There are two types of Benchmarking:

1. Internal: measure KPI against units/products in the same company
2. External: measure KPI against competitors

In my daily work in the hotel industry, we often rely on third-party companies that collect hotel data for external benchmarking. However, the data we get from them is limited. On the other hand, we manage over 500 hotels and are sitting on vast amounts of data for potential benchmarking.

This is the low-hanging fruit we set up to solve recently.

No matter which type of benchmarking exercise you are conducting, the first step is to select a set of hotels similar to the subject hotel. In the hotel industry, we usually rely on location indicators, brand tier, number of rooms, price range, and market demand. We typically do this manually when we are doing it for one or two hotels, but doing this manually for 500 hotels is not feasible.

Once you have a problem to solve, the next step is to select with tool to use. Machine learning offers many tools. However, this problem can be solved with a simple family of algorithms: Nearest Neighbors.

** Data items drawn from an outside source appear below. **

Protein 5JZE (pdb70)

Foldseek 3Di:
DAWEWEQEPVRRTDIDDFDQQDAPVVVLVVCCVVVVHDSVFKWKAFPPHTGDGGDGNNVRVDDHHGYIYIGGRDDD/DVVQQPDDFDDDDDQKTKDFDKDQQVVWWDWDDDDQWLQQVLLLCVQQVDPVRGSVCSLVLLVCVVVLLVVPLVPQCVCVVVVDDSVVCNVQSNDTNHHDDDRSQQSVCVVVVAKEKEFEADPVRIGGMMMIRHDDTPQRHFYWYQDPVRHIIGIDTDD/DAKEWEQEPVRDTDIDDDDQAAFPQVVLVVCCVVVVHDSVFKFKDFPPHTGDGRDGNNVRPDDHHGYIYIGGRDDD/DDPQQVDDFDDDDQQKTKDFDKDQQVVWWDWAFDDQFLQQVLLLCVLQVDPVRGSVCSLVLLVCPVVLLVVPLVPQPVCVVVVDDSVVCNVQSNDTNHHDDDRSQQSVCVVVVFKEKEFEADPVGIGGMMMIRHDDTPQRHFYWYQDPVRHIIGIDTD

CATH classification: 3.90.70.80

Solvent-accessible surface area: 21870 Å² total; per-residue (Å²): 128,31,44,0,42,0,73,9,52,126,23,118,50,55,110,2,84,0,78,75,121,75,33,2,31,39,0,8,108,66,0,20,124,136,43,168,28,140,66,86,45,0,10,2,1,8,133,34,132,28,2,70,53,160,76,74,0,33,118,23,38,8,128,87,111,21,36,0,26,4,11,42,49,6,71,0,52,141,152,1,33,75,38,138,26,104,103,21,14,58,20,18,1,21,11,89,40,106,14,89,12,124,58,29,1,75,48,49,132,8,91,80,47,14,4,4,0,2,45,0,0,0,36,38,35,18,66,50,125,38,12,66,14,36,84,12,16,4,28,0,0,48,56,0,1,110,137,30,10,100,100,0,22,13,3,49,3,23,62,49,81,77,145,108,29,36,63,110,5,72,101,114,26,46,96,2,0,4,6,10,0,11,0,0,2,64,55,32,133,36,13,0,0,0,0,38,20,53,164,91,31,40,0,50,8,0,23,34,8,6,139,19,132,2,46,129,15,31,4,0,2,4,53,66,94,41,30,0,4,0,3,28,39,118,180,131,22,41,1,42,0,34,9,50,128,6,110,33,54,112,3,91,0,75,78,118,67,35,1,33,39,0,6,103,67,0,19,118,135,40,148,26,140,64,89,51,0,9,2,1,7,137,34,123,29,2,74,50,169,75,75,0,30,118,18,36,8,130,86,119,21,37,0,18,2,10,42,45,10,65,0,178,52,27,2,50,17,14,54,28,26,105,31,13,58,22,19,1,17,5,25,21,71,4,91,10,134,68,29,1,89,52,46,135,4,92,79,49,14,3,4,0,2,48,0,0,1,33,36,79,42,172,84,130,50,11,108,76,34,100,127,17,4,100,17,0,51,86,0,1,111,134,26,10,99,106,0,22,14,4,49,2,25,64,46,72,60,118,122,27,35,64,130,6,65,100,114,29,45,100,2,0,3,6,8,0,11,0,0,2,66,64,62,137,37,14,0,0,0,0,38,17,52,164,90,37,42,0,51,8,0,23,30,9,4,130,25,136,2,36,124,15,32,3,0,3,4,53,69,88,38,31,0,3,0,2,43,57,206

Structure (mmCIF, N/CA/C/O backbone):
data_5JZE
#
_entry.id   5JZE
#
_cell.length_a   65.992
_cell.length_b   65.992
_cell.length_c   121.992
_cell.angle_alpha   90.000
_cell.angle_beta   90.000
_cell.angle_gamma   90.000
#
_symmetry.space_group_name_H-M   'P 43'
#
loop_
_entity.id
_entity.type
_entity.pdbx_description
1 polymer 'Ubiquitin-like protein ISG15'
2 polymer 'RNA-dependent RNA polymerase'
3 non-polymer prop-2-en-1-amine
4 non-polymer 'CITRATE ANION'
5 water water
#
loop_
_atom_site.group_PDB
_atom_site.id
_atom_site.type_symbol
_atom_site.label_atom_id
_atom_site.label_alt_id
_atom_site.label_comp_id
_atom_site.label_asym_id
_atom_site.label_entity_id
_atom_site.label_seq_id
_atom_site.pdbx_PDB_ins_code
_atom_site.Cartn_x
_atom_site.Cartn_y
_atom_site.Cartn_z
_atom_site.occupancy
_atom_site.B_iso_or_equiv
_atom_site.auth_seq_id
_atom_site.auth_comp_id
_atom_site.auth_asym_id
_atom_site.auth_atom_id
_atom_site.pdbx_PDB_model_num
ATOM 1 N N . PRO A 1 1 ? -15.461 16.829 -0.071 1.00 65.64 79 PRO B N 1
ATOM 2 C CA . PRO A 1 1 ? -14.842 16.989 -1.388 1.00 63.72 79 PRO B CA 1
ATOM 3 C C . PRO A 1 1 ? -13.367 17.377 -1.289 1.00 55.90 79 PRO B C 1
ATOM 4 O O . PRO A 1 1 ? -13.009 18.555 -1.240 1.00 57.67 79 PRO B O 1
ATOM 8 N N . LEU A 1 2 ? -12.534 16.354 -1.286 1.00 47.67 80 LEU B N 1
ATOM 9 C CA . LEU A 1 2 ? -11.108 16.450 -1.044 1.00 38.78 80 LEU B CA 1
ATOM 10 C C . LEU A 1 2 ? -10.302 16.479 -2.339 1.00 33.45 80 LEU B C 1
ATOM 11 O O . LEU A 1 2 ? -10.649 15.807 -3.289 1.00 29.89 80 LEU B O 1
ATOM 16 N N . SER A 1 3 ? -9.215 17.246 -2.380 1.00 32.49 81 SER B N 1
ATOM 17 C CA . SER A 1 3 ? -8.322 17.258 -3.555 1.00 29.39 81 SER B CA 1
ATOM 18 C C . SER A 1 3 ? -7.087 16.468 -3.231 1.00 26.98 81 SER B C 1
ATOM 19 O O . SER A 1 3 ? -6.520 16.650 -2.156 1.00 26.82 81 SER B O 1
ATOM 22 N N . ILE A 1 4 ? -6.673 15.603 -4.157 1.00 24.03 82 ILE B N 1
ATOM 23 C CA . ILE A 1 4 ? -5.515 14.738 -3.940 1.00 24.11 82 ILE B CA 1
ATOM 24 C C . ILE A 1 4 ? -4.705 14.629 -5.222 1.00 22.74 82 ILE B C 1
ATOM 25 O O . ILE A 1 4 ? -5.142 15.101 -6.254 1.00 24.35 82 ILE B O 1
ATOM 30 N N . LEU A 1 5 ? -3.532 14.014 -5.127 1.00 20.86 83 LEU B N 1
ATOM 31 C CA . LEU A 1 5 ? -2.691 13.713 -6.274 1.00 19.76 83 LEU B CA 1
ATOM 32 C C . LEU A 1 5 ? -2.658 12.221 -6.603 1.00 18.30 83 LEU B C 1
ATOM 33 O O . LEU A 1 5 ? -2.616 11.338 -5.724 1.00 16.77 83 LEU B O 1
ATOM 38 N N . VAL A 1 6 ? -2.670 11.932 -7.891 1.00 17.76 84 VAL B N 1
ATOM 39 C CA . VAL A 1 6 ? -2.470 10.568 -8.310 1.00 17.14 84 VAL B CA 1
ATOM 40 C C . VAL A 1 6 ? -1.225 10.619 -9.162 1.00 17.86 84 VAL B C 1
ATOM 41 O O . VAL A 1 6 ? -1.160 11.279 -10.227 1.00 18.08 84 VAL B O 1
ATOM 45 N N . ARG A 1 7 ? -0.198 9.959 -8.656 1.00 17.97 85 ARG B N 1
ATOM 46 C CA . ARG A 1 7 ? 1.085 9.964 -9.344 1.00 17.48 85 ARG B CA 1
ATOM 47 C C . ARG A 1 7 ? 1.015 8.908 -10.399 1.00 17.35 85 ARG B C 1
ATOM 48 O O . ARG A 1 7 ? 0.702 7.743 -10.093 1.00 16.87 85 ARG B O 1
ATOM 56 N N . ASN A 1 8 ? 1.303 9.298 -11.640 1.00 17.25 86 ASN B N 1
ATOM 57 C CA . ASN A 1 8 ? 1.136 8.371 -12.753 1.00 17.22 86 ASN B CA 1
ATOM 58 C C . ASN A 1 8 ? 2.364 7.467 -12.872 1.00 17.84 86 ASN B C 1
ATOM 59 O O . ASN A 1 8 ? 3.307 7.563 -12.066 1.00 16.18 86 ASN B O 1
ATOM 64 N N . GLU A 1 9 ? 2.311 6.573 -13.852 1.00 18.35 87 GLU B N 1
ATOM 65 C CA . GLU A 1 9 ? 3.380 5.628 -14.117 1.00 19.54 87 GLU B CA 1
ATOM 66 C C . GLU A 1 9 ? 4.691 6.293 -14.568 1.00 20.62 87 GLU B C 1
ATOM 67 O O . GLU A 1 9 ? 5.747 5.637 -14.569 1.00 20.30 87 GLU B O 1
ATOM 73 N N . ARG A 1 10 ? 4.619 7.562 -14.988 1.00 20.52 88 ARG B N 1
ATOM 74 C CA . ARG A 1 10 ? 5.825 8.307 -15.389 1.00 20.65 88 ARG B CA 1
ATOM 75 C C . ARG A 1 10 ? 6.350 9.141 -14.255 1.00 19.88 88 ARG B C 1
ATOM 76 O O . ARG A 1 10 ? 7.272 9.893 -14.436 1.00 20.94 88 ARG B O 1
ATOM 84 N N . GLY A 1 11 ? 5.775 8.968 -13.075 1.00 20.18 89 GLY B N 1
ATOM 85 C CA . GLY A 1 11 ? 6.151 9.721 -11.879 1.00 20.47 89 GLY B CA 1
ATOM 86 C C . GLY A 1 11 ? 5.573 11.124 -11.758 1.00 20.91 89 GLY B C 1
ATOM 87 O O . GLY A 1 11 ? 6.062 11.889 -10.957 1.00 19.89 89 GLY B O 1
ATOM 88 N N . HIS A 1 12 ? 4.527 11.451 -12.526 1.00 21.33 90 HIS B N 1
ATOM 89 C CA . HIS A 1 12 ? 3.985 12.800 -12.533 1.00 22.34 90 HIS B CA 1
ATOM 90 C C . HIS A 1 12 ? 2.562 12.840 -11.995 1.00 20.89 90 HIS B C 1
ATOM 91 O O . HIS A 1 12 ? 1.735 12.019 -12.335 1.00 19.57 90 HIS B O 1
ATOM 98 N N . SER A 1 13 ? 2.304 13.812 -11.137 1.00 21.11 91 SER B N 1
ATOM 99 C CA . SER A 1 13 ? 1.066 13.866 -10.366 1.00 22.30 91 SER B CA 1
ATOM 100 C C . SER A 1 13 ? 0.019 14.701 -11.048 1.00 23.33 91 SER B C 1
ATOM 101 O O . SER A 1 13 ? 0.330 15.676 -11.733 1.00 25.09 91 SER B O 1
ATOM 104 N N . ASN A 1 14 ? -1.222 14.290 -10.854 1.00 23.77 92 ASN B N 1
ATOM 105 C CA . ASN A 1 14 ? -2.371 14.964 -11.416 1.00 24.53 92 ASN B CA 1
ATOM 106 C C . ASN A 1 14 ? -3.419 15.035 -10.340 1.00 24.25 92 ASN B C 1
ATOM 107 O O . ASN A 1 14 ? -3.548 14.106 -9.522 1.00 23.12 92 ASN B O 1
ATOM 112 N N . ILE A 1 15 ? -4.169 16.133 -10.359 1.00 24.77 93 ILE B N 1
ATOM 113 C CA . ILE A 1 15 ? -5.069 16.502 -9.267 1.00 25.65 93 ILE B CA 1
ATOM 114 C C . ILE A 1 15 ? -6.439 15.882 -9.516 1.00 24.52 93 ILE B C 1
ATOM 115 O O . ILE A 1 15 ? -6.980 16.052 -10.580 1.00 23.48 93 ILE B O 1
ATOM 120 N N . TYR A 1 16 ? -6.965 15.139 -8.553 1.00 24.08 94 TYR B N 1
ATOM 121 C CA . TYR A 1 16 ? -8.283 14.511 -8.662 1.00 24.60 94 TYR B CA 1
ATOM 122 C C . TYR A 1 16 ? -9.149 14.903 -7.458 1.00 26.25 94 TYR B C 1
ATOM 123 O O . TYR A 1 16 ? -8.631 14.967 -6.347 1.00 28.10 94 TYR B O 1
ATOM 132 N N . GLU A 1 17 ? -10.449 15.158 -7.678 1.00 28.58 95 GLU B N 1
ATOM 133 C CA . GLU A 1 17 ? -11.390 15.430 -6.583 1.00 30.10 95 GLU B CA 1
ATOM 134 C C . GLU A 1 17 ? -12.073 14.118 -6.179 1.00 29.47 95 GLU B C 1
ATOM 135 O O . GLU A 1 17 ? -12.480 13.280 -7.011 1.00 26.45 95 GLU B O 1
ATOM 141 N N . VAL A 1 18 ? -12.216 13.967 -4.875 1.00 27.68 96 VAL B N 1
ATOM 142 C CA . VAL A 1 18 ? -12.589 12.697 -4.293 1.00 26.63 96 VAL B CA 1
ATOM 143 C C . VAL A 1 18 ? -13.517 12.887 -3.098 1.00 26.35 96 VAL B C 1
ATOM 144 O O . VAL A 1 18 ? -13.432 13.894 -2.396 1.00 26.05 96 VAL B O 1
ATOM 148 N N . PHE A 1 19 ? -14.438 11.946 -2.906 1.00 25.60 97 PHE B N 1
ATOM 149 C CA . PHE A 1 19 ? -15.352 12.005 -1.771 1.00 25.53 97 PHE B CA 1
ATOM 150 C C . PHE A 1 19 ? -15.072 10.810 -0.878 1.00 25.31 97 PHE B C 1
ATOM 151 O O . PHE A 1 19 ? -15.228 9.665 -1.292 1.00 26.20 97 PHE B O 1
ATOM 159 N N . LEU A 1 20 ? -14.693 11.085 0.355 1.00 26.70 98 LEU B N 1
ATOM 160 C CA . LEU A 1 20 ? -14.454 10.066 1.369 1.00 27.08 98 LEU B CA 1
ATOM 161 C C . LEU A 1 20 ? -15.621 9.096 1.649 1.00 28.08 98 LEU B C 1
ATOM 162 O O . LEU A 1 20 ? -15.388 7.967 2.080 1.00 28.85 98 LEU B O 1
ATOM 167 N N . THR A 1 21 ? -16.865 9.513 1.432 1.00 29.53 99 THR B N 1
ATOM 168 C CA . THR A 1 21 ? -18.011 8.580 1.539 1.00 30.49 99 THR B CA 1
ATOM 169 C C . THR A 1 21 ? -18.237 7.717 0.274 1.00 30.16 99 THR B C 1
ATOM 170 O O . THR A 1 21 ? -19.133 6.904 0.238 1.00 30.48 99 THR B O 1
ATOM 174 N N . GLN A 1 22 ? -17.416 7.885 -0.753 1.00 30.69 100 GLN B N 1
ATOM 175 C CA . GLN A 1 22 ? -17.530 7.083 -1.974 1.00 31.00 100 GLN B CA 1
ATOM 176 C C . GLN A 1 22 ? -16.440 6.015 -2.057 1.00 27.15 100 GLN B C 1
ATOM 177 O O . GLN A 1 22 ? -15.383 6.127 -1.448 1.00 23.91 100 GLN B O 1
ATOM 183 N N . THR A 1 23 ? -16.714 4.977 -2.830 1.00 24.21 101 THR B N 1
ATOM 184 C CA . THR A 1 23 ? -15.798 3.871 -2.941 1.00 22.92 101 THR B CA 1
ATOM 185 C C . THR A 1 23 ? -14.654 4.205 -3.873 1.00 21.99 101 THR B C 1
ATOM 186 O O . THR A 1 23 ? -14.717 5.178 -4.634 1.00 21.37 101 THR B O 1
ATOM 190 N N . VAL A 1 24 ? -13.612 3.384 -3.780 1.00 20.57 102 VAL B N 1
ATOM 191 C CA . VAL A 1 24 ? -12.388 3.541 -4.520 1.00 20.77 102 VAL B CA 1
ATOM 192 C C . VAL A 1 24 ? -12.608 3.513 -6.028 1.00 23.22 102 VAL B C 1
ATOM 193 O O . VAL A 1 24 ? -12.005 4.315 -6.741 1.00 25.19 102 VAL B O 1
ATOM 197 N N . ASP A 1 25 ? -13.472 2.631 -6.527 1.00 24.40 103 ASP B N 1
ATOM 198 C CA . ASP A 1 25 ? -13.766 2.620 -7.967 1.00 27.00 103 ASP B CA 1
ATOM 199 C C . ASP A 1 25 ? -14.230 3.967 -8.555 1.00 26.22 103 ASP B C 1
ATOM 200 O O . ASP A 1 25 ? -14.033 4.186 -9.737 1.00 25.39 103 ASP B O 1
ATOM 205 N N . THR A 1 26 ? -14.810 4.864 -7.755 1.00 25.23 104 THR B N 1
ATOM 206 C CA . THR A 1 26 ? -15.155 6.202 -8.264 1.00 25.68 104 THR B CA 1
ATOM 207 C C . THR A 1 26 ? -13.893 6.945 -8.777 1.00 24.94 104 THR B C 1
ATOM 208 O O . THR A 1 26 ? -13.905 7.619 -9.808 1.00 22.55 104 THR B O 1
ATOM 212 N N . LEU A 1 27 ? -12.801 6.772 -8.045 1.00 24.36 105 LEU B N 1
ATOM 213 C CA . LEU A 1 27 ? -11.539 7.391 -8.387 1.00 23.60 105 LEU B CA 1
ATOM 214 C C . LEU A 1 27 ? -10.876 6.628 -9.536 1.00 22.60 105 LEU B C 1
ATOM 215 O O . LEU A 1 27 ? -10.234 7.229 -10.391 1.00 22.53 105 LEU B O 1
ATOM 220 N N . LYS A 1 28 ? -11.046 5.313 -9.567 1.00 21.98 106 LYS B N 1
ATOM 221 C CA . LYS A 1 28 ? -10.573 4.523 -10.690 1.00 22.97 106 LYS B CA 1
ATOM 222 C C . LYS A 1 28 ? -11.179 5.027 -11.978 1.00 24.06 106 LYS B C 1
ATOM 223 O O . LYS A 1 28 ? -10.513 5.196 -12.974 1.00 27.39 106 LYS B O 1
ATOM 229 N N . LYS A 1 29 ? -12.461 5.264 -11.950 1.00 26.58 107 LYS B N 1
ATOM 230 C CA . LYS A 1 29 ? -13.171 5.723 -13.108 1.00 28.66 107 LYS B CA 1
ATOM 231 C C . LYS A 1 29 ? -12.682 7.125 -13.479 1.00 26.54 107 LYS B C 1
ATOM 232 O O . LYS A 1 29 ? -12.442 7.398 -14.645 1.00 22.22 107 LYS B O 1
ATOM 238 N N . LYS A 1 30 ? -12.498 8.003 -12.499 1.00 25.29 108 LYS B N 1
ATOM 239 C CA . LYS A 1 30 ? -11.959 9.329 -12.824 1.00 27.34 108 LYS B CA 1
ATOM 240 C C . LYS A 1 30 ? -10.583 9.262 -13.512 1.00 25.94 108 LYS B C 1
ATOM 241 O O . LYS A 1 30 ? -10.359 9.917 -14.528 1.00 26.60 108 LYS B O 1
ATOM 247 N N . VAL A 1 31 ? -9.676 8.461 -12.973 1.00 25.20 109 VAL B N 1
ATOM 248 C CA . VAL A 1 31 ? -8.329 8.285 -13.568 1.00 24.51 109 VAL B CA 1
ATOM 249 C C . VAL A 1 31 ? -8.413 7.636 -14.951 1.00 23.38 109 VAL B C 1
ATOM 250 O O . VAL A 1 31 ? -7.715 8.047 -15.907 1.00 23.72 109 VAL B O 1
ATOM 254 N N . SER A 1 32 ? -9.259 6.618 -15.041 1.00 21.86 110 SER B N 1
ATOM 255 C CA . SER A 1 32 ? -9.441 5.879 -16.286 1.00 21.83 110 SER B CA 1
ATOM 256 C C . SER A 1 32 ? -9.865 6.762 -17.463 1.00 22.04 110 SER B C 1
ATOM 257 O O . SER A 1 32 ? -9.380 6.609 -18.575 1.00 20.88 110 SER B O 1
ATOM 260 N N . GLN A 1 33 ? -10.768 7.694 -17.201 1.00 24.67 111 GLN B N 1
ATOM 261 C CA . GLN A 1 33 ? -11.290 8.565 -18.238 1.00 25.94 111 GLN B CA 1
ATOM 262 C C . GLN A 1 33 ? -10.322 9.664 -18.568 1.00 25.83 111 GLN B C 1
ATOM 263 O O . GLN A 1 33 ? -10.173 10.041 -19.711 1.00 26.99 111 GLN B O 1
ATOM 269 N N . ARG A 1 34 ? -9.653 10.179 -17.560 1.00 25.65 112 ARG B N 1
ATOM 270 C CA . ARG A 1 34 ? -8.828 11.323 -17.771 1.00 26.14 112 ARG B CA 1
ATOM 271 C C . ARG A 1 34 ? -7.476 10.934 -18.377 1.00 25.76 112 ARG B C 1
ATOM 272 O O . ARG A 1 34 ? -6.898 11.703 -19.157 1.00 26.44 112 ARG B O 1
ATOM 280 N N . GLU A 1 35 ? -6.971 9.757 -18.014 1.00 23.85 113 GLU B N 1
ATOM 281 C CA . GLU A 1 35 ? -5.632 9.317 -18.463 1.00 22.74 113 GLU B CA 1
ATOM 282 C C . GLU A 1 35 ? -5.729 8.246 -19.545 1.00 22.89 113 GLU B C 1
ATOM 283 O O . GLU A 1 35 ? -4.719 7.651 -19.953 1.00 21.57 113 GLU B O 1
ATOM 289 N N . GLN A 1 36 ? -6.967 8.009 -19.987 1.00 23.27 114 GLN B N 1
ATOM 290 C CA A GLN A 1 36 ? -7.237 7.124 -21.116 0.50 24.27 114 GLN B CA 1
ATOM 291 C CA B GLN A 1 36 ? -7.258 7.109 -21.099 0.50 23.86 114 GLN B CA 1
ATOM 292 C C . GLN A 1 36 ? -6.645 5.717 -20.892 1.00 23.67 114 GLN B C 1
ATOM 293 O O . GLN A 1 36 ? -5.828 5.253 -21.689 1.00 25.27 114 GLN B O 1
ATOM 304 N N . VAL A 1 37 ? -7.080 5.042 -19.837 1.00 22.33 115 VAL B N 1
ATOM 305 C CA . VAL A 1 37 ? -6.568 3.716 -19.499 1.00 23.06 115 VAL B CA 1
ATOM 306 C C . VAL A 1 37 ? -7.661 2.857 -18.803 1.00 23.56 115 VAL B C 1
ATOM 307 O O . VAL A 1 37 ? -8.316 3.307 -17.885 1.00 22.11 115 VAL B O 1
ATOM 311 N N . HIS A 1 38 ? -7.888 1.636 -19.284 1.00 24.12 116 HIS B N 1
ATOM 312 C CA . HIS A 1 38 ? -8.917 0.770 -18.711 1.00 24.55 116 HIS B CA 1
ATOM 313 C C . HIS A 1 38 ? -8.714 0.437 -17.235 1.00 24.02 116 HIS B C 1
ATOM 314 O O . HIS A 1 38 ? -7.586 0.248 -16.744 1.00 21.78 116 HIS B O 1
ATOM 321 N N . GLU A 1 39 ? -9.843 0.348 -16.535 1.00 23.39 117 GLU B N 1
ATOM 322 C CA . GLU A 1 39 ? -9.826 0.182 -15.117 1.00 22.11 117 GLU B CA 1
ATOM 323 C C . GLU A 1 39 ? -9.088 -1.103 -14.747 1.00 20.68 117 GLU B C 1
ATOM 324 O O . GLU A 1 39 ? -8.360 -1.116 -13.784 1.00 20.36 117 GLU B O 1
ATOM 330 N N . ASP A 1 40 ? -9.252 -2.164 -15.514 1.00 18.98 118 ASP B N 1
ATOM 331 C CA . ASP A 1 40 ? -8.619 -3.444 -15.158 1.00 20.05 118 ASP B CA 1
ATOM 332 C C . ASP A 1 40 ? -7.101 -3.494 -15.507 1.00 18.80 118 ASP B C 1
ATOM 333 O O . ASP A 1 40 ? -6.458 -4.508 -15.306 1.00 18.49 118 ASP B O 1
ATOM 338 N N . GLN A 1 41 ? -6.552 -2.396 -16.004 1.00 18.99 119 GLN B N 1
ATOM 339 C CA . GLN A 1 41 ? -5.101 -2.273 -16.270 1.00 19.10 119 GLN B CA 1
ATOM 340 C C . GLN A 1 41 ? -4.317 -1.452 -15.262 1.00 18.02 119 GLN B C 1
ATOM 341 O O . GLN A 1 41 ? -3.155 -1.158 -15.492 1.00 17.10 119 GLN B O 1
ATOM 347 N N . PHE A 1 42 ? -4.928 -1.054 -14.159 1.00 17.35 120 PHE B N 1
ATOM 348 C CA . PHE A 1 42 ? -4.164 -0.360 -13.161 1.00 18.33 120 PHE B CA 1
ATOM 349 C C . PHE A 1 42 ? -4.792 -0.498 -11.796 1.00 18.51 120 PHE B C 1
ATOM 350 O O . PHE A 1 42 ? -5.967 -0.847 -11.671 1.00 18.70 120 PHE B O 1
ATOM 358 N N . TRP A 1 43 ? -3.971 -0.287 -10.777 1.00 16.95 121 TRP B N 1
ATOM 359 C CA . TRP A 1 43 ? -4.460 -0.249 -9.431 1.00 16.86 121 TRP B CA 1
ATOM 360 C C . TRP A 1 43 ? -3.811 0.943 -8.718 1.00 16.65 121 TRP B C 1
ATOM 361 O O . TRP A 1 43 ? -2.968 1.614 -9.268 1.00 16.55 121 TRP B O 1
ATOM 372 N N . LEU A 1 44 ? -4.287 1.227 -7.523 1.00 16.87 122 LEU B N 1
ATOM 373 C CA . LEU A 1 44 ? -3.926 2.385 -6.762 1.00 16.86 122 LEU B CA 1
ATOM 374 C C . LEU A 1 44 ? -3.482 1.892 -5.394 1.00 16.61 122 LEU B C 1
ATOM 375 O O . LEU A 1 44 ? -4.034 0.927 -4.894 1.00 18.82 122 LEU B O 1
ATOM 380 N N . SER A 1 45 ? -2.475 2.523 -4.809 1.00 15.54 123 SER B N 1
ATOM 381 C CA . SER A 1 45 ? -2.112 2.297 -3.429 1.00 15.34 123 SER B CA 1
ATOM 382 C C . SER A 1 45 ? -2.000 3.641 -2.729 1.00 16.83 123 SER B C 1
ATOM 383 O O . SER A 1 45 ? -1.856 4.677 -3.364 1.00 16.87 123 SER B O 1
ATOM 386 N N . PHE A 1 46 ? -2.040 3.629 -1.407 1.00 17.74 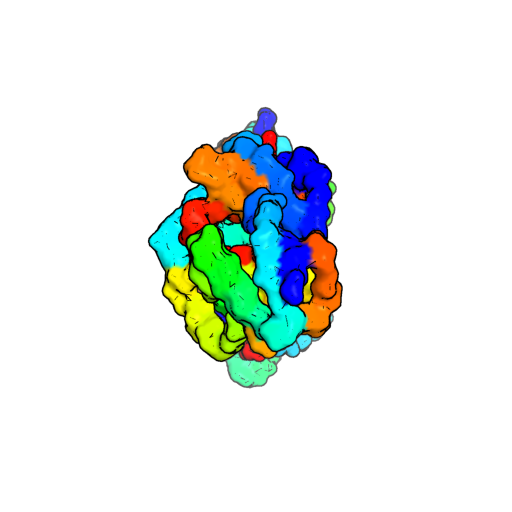124 PHE B N 1
ATOM 387 C CA . PHE A 1 46 ? -1.833 4.842 -0.653 1.00 18.24 124 PHE B CA 1
ATOM 388 C C . PHE A 1 46 ? -0.991 4.499 0.549 1.00 20.31 124 PHE B C 1
ATOM 389 O O . PHE A 1 46 ? -1.336 3.604 1.333 1.00 21.43 124 PHE B O 1
ATOM 397 N N . GLU A 1 47 ? 0.142 5.183 0.680 1.00 21.86 125 GLU B N 1
ATOM 398 C CA . GLU A 1 47 ? 1.113 4.862 1.734 1.00 23.50 125 GLU B CA 1
ATOM 399 C C . GLU A 1 47 ? 1.411 3.361 1.777 1.00 24.15 125 GLU B C 1
ATOM 400 O O . GLU A 1 47 ? 1.385 2.730 2.827 1.00 25.28 125 GLU B O 1
ATOM 406 N N . GLY A 1 48 ? 1.690 2.810 0.609 1.00 24.81 126 GLY B N 1
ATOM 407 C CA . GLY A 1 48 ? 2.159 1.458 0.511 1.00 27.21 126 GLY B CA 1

The Nearest Neighbors algorithm family

The nearest neighbors algorithm family is a form of optimization problem that aims to find the points in a given data set that are the closest or most similar to a given point.

These algorithms have been very successful in tackling many classification and regression problems. As such, Scikit Learn API has a fantastic Nearest Neighbors module.

Choosing the right algorithm

Most people are familiar with K-Nearest Neighbor (KNN); however, Scikit Learn offers a wide variety of Nearest Neighbors algorithms, covering both supervised and unsupervised tasks.

For our problem, we don’t have any labels. Therefore, we are looking for an unsupervised algorithm.

If you look through the scikit learn documentation, you will find NearestNeighbors . This algorithm performs unsupervised learning for implementing neighbor searches.

This seems to cover what we need to solve our problem. Let’s start by getting the data ready and running a baseline model.

Baseline Model

1. Loading the data

A hotel’s performance usually depends on location, brand, and size. For our analysis, we use two data sets:

Hotel data: The hotel data used below has been generated artificially based on the original dataset used for this analysis.

  • BRAND: defines the service level of the hotel: Luxury, Upscale, Economy
  • Room_count: number of rooms available for sale
  • Market: Name of the city in which the hotel is located
  • Country: Name of the country
  • Latitude: Hotel’s Latitude location
  • Longitude: Hotel’s Longitude location
  • Airport Code: 3 Letter code of the nearest international airport
  • Market Tier: defines the market development level.
  • HCLASS: indicates if the hotel is a city hotel or resort
  • Demand: indicates hotel yearly occupancy
  • Price range: indicates the average price for the hotel

We also know how hotel performance can be impacted by accessibility. To measure accessibility, we can measure how far the hotel is from the main international airport. The airport data is from the World Bank: https://datacatalog.worldbank.org/search/dataset/0038117

  • Orig: 3 Letter Airport code
  • Name: Airport name
  • TotalSeats: Annual passenger volume
  • Country name: Airport country name
  • Airpot1Latitude: Aiport Latitude
  • Airport1Longitude: Airport Longitude

*Global Airports dataset is licensed under Creative Commons Attribution 4.0

Let’s import the data.

import pandas as pd
import numpy as np

data = pd.read_excel("mock_data.xlsx")
airport_data = pd.read_csv("airport_volume_airport_locations.csv")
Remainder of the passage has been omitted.